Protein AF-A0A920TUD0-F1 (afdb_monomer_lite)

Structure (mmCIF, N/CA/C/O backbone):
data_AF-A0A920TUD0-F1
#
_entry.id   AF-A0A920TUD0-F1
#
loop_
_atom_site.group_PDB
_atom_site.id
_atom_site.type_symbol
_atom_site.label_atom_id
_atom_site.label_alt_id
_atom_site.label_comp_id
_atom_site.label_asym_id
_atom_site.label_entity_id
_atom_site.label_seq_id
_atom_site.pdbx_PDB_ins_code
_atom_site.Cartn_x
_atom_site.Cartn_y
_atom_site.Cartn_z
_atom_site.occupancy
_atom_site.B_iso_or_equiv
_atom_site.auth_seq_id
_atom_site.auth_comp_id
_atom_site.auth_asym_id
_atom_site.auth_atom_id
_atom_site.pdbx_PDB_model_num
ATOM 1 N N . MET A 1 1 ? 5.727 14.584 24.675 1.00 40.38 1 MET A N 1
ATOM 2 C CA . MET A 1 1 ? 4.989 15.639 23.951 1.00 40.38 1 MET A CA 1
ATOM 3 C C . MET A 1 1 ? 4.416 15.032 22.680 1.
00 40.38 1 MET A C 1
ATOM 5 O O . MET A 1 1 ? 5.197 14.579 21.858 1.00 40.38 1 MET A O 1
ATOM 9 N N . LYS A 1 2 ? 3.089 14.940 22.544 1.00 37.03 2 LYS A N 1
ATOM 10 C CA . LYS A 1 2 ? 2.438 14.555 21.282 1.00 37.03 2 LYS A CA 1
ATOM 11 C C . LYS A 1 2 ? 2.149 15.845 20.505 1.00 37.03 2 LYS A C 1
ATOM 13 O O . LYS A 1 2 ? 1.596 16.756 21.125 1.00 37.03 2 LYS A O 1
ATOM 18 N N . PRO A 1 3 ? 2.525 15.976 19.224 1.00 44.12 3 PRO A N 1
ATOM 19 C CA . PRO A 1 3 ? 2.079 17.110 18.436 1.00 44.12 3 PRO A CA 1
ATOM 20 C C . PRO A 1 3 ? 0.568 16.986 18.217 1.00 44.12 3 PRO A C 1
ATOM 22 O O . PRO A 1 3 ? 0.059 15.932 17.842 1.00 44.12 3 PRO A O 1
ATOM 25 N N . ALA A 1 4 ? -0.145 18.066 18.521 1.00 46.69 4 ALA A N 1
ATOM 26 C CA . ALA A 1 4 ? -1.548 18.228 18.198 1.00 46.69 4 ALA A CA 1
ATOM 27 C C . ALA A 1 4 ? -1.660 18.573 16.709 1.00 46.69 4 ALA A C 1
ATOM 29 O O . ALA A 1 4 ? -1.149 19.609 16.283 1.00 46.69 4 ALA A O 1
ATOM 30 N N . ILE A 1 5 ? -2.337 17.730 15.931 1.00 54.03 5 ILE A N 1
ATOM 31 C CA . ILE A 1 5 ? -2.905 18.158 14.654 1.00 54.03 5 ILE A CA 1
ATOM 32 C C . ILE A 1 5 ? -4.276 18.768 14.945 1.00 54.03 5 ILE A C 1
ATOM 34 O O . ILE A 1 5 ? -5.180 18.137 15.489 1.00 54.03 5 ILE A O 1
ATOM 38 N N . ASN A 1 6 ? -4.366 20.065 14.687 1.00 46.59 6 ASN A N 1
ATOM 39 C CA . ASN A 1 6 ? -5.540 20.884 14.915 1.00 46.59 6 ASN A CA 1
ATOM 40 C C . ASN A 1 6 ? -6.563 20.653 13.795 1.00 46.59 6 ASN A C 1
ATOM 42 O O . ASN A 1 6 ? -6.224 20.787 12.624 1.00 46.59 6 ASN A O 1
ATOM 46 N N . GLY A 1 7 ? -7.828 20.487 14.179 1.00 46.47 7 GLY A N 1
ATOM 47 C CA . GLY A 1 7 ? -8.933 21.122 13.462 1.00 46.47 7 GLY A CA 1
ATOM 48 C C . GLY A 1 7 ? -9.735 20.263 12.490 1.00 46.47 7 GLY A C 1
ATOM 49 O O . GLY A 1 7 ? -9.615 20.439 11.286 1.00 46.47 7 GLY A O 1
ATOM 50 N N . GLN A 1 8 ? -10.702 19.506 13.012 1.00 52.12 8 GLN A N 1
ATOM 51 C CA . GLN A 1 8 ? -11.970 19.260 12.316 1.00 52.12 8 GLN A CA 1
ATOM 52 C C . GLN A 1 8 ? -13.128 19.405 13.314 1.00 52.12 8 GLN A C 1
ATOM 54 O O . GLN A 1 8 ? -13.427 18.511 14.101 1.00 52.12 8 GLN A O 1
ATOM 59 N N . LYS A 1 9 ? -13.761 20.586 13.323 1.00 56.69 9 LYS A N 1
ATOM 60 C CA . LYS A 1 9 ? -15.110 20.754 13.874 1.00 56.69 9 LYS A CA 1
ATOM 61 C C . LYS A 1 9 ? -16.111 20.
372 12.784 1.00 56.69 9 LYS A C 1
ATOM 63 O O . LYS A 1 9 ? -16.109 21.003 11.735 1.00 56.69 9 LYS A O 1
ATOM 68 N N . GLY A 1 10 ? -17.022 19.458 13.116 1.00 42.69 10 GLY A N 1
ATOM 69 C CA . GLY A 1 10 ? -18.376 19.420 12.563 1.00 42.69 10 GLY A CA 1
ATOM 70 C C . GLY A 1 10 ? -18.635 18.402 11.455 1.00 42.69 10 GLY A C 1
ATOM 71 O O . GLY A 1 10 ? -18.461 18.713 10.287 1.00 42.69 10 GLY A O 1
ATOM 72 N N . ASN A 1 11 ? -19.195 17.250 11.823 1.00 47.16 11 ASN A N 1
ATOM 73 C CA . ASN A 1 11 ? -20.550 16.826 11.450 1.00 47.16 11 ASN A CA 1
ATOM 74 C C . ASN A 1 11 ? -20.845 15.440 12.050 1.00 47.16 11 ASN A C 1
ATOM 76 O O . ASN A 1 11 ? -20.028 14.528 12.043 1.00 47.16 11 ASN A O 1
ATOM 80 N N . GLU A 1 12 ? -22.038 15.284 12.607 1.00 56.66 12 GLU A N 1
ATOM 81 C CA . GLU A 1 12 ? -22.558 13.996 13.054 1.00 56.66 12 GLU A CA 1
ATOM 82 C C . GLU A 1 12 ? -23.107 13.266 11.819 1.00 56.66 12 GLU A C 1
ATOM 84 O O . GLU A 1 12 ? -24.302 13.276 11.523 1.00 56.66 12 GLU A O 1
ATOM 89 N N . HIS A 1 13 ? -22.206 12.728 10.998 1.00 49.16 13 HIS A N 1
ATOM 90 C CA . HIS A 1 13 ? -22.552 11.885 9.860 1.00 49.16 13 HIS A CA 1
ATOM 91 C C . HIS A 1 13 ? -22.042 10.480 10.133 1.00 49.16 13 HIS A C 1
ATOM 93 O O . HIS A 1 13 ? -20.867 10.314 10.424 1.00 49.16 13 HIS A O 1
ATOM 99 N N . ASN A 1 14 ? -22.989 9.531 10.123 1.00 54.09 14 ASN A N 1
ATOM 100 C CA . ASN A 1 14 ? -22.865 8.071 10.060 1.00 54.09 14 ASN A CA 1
=====
WHAT IS EXPECTED: Every line above from the line with "ATOM 5 O O ." to the line with "ATOM 30 N N" is wanted, ends included; write them out exactly and add no other line.

SOLUTION FOR THIS TASK:
ATOM 5 O O . MET A 1 1 ? 5.197 14.579 21.858 1.00 40.38 1 MET A O 1
ATOM 9 N N . LYS A 1 2 ? 3.089 14.940 22.544 1.00 37.03 2 LYS A N 1
ATOM 10 C CA . LYS A 1 2 ? 2.438 14.555 21.282 1.00 37.03 2 LYS A CA 1
ATOM 11 C C . LYS A 1 2 ? 2.149 15.845 20.505 1.00 37.03 2 LYS A C 1
ATOM 13 O O . LYS A 1 2 ? 1.596 16.756 21.125 1.00 37.03 2 LYS A O 1
ATOM 18 N N . PRO A 1 3 ? 2.525 15.976 19.224 1.00 44.12 3 PRO A N 1
ATOM 19 C CA . PRO A 1 3 ? 2.079 17.110 18.436 1.00 44.12 3 PRO A CA 1
ATOM 20 C C . PRO A 1 3 ? 0.568 16.986 18.217 1.00 44.12 3 PRO A C 1
ATOM 22 O O . PRO A 1 3 ? 0.059 15.932 17.842 1.00 44.12 3 PRO A O 1
ATOM 25 N N . ALA A 1 4 ? -0.145 18.066 18.521 1.00 46.69 4 ALA A N 1
ATOM 26 C CA . ALA A 1 4 ? -1.548 18.228 18.198 1.00 46.69 4 ALA A CA 1
ATOM 27 C C . ALA A 1 4 ? -1.660 18.573 16.709 1.00 46.69 4 ALA A C 1
ATOM 29 O O . ALA A 1 4 ? -1.149 19.609 16.283 1.00 46.69 4 ALA A O 1
ATOM 30 N N . ILE A 1 5 ? -2.337 17.730 15.931 1.00 54.03 5 ILE A N 1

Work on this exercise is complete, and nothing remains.